Aku menggerutu pelan. Menyebalkan. Apa aku tidak usah menghentikannya sekalian saja ya? Lagian urusannya kan bukan urusanku? Ia mungkin hanya akan mengomeliku dan bersikap sinis padaku kalau aku ikut campur lagi dengan hobinya yang aneh itu. Tapi… Tidak. Tidak. Aku menggeleng pelan, menghentikan pikiran apapun yang lewat di otakku saat ini. Kulirik pintu untuk tangga darurat yang berada tak jauh dari lift. Apartemen kami berada di lantai 5 dan membayangkan harus menaiki tangga di jam segini setelah pulang bekerja sudah membuatku merasa jauh lebih lelah, jadi ku urungkan niatku dan memutuskan menunggu lift saja. Toh tidak mungkin terjadi apapun dalam 5 menit kedepan bukan? Kuharap begitu.

Sembari menunggu, aku mengingat kembali kejadian baru-baru ini yang menimpa Vanessa yang membuatku tahu tentang hobi anehnya itu.

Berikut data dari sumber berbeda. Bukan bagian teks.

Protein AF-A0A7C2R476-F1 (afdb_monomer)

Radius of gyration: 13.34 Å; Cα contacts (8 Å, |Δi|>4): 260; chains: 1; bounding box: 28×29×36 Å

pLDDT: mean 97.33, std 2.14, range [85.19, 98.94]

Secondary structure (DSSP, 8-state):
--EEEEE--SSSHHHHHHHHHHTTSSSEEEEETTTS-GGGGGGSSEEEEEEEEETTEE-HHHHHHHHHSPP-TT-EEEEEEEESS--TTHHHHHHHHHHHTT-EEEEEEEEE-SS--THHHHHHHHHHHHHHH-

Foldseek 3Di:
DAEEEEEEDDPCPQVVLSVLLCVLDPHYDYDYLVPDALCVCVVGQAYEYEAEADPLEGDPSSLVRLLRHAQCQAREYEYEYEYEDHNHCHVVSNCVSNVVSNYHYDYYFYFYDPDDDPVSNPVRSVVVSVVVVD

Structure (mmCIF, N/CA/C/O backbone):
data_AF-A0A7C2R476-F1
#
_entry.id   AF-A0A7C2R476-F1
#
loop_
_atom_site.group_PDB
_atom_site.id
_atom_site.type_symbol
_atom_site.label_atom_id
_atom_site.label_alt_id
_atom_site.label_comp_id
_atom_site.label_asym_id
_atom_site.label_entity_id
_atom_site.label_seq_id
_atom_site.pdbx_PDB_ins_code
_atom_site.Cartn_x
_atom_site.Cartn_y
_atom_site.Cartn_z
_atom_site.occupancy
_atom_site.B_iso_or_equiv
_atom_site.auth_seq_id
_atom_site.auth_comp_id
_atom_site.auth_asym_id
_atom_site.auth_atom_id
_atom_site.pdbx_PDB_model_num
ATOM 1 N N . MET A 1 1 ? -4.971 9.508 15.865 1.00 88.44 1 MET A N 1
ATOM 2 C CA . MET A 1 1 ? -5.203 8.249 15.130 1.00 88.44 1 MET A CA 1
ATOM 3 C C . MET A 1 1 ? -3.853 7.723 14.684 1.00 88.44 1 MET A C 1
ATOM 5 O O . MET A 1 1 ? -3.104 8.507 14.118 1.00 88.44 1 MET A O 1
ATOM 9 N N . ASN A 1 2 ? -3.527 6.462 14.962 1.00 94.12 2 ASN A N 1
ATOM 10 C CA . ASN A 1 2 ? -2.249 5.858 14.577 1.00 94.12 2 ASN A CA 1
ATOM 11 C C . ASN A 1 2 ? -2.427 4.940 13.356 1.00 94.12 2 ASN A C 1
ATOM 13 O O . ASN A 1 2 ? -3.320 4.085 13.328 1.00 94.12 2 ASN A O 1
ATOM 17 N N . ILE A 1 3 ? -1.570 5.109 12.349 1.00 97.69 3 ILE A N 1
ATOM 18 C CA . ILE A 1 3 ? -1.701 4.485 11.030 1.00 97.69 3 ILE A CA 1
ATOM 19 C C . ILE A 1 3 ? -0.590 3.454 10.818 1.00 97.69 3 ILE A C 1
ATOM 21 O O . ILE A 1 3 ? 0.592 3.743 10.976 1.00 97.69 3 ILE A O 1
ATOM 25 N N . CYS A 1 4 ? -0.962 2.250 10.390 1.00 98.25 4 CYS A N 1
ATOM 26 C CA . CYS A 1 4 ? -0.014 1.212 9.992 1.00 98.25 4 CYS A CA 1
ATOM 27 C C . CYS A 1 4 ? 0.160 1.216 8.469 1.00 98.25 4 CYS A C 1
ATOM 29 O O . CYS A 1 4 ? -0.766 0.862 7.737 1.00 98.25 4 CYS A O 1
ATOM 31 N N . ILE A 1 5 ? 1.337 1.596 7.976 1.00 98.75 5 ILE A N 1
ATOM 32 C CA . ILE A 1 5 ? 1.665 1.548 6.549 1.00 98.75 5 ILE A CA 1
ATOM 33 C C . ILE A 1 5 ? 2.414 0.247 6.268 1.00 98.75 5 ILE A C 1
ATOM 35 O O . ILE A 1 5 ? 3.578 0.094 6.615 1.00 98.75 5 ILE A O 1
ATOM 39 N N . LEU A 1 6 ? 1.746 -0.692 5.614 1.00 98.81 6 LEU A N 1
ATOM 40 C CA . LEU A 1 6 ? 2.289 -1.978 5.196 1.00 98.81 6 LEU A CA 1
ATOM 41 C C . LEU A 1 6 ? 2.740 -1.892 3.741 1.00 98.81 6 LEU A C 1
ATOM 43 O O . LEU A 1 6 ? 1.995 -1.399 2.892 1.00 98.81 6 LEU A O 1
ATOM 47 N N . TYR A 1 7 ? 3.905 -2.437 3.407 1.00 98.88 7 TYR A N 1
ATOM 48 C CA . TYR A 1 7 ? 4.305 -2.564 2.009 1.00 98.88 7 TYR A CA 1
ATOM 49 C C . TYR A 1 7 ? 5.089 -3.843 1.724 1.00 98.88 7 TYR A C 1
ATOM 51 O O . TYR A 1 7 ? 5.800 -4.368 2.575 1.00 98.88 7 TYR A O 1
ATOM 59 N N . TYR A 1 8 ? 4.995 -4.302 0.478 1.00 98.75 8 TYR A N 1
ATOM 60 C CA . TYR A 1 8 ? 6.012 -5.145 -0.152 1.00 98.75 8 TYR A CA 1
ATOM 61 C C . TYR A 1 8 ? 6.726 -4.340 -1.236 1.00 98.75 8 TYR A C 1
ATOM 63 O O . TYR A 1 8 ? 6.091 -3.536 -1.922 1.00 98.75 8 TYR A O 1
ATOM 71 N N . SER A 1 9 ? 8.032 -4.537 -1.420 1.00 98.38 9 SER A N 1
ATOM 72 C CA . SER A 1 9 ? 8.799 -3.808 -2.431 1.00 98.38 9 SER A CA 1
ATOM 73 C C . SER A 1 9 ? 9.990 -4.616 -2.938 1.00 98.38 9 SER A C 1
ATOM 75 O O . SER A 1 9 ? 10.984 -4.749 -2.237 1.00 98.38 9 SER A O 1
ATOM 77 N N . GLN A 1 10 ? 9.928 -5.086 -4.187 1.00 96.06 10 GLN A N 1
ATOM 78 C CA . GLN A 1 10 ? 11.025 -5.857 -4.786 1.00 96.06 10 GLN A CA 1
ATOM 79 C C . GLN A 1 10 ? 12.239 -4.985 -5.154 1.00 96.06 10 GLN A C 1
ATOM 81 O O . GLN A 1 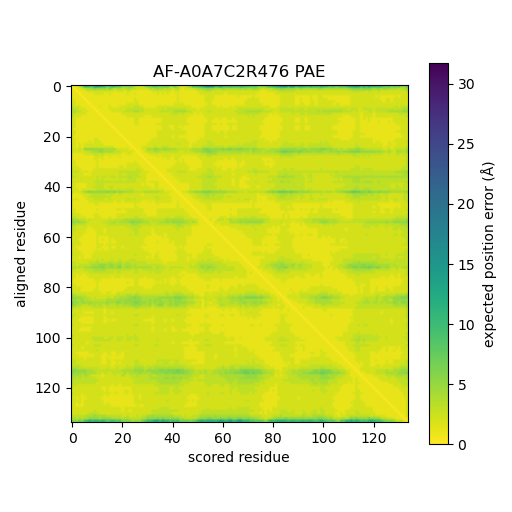10 ? 13.374 -5.378 -4.924 1.00 96.06 10 GLN A O 1
ATOM 86 N N . THR A 1 11 ? 12.010 -3.794 -5.720 1.00 95.25 11 THR A N 1
ATOM 87 C CA . THR A 1 11 ? 13.078 -2.910 -6.241 1.00 95.25 11 THR A CA 1
ATOM 88 C C . THR A 1 11 ? 13.168 -1.567 -5.511 1.00 95.25 11 THR A C 1
ATOM 90 O O . THR A 1 11 ? 13.771 -0.620 -6.004 1.00 95.25 11 THR A O 1
ATOM 93 N N . GLY A 1 12 ? 12.500 -1.432 -4.364 1.00 97.81 12 GLY A N 1
ATOM 94 C CA . GLY A 1 12 ? 12.517 -0.210 -3.546 1.00 97.81 12 GLY A CA 1
ATOM 95 C C . GLY A 1 12 ? 11.483 0.872 -3.903 1.00 97.81 12 GLY A C 1
ATOM 96 O O . GLY A 1 12 ? 11.246 1.751 -3.084 1.00 97.81 12 GLY A O 1
ATOM 97 N N . ASN A 1 13 ? 10.808 0.825 -5.058 1.00 98.06 13 ASN A N 1
ATOM 98 C CA . ASN A 1 13 ? 9.874 1.900 -5.449 1.00 98.06 13 ASN A CA 1
ATOM 99 C C . ASN A 1 13 ? 8.628 1.980 -4.556 1.00 98.06 13 ASN A C 1
ATOM 101 O O . ASN A 1 13 ? 8.218 3.067 -4.155 1.00 98.06 13 ASN A O 1
ATOM 105 N N . THR A 1 14 ? 8.032 0.837 -4.207 1.00 98.56 14 THR A N 1
ATOM 106 C CA . THR A 1 14 ? 6.875 0.814 -3.299 1.00 98.56 14 THR A CA 1
ATOM 107 C C . THR A 1 14 ? 7.277 1.226 -1.885 1.00 98.56 14 THR A C 1
ATOM 109 O O . THR A 1 14 ? 6.503 1.912 -1.228 1.00 98.56 14 THR A O 1
ATOM 112 N N . LYS A 1 15 ? 8.499 0.880 -1.450 1.00 98.75 15 LYS A N 1
ATOM 113 C CA . LYS A 1 15 ? 9.078 1.356 -0.185 1.00 98.75 15 LYS A CA 1
ATOM 114 C C . LYS A 1 15 ? 9.177 2.882 -0.159 1.00 98.75 15 LYS A C 1
ATOM 116 O O . LYS A 1 15 ? 8.620 3.499 0.739 1.00 98.75 15 LYS A O 1
ATOM 121 N N . LYS A 1 16 ? 9.793 3.488 -1.183 1.00 98.62 16 LYS A N 1
ATOM 122 C CA . LYS A 1 16 ? 9.894 4.955 -1.305 1.00 98.62 16 LYS A CA 1
ATOM 123 C C . LYS A 1 16 ? 8.521 5.621 -1.234 1.00 98.62 16 LYS A C 1
ATOM 125 O O . LYS A 1 16 ? 8.348 6.614 -0.539 1.00 98.62 16 LYS A O 1
ATOM 130 N N . PHE A 1 17 ? 7.525 5.052 -1.914 1.00 98.69 17 PHE A N 1
ATOM 131 C CA . PHE A 1 17 ? 6.161 5.570 -1.851 1.00 98.69 17 PHE A CA 1
ATOM 132 C C . PHE A 1 17 ? 5.567 5.444 -0.433 1.00 98.69 17 PHE A C 1
ATOM 134 O O . PHE A 1 17 ? 5.002 6.410 0.072 1.00 98.69 17 PHE A O 1
ATOM 141 N N . ALA A 1 18 ? 5.750 4.306 0.247 1.00 98.81 18 ALA A N 1
ATOM 142 C CA . ALA A 1 18 ? 5.321 4.110 1.636 1.00 98.81 18 ALA A CA 1
ATOM 143 C C . ALA A 1 18 ? 5.932 5.154 2.590 1.00 98.81 18 ALA A C 1
ATOM 145 O O . ALA A 1 18 ? 5.222 5.740 3.403 1.00 98.81 18 ALA A O 1
ATOM 146 N N . GLU A 1 19 ? 7.231 5.423 2.449 1.00 98.62 19 GLU A N 1
ATOM 147 C CA . GLU A 1 19 ? 7.962 6.422 3.239 1.00 98.62 19 GLU A CA 1
ATOM 148 C C . GLU A 1 19 ? 7.440 7.841 2.978 1.00 98.62 19 GLU A C 1
ATOM 150 O O . GLU A 1 19 ? 7.207 8.596 3.919 1.00 98.62 19 GLU A O 1
ATOM 155 N N . LYS A 1 20 ? 7.167 8.201 1.716 1.00 98.56 20 LYS A N 1
ATOM 156 C CA . LYS A 1 20 ? 6.577 9.507 1.368 1.00 98.56 20 LYS A CA 1
ATOM 157 C C . LYS A 1 20 ? 5.168 9.678 1.938 1.00 98.56 20 LYS A C 1
ATOM 159 O O . LYS A 1 20 ? 4.842 10.770 2.391 1.00 98.56 20 LYS A O 1
ATOM 164 N N . ILE A 1 21 ? 4.359 8.614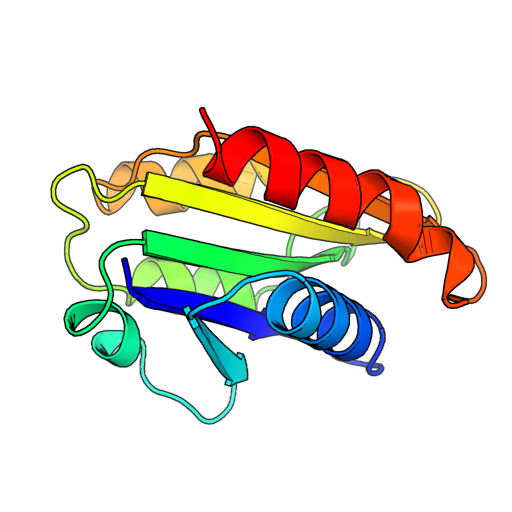 1.952 1.00 98.56 21 ILE A N 1
ATOM 165 C CA . ILE A 1 21 ? 3.050 8.626 2.620 1.00 98.56 21 ILE A CA 1
ATOM 166 C C . ILE A 1 21 ? 3.246 8.859 4.120 1.00 98.56 21 ILE A C 1
ATOM 168 O O . ILE A 1 21 ? 2.628 9.764 4.670 1.00 98.56 21 ILE A O 1
ATOM 172 N N . SER A 1 22 ? 4.136 8.104 4.768 1.00 98.19 22 SER A N 1
ATOM 173 C CA . SER A 1 22 ? 4.412 8.255 6.202 1.00 98.19 22 SER A CA 1
ATOM 174 C C . SER A 1 22 ? 4.831 9.674 6.570 1.00 98.19 22 SER A C 1
ATOM 176 O O . SER A 1 22 ? 4.289 10.238 7.509 1.00 98.19 22 SER A O 1
ATOM 178 N N . ASN A 1 23 ? 5.739 10.271 5.796 1.00 97.75 23 ASN A N 1
ATOM 179 C CA . ASN A 1 23 ? 6.245 11.625 6.037 1.00 97.75 23 ASN A CA 1
ATOM 180 C C . ASN A 1 23 ? 5.185 12.722 5.837 1.00 97.75 23 ASN A C 1
ATOM 182 O O . ASN A 1 23 ? 5.428 13.871 6.192 1.00 97.75 23 ASN A O 1
ATOM 186 N N . SER A 1 24 ? 4.042 12.397 5.228 1.00 97.00 24 SER A N 1
ATOM 187 C CA . SER A 1 24 ? 2.944 13.342 4.993 1.00 97.00 24 SER A CA 1
ATOM 188 C C . SER A 1 24 ? 1.853 13.307 6.067 1.00 97.00 24 SER A C 1
ATOM 190 O O . SER A 1 24 ? 0.921 14.109 5.999 1.00 97.00 24 SER A O 1
ATOM 192 N N . LEU A 1 25 ? 1.952 12.376 7.022 1.00 96.19 25 LEU A N 1
ATOM 193 C CA . LEU A 1 25 ? 0.948 12.098 8.046 1.00 96.19 25 LEU A CA 1
ATOM 194 C C . LEU A 1 25 ? 1.548 12.301 9.443 1.00 96.19 25 LEU A C 1
ATOM 196 O O . LEU A 1 25 ? 2.702 11.955 9.676 1.00 96.19 25 LEU A O 1
ATOM 200 N N . ASP A 1 26 ? 0.744 12.791 10.388 1.00 92.94 26 ASP A N 1
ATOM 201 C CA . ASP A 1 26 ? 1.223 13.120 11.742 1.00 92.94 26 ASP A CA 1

Sejujurnya bukan sifatku untuk ingin tahu tentang hidup orang lain. Tapi mungkin sedari awal tanpa kusadari aku tahu Vanessa berbeda. Entah bagaimana aku tahu saja dia benar-benar berbeda dari kebanyakan wanita yang pernah kutemui. Bahkan sejak pertama kali kami bertukar pandangan. Bahkan saat aku belum mengetahui hobi anehnya itu. Dan tahu-tahu saja aku sudah berakhir menjadi pengamat kehidupannya.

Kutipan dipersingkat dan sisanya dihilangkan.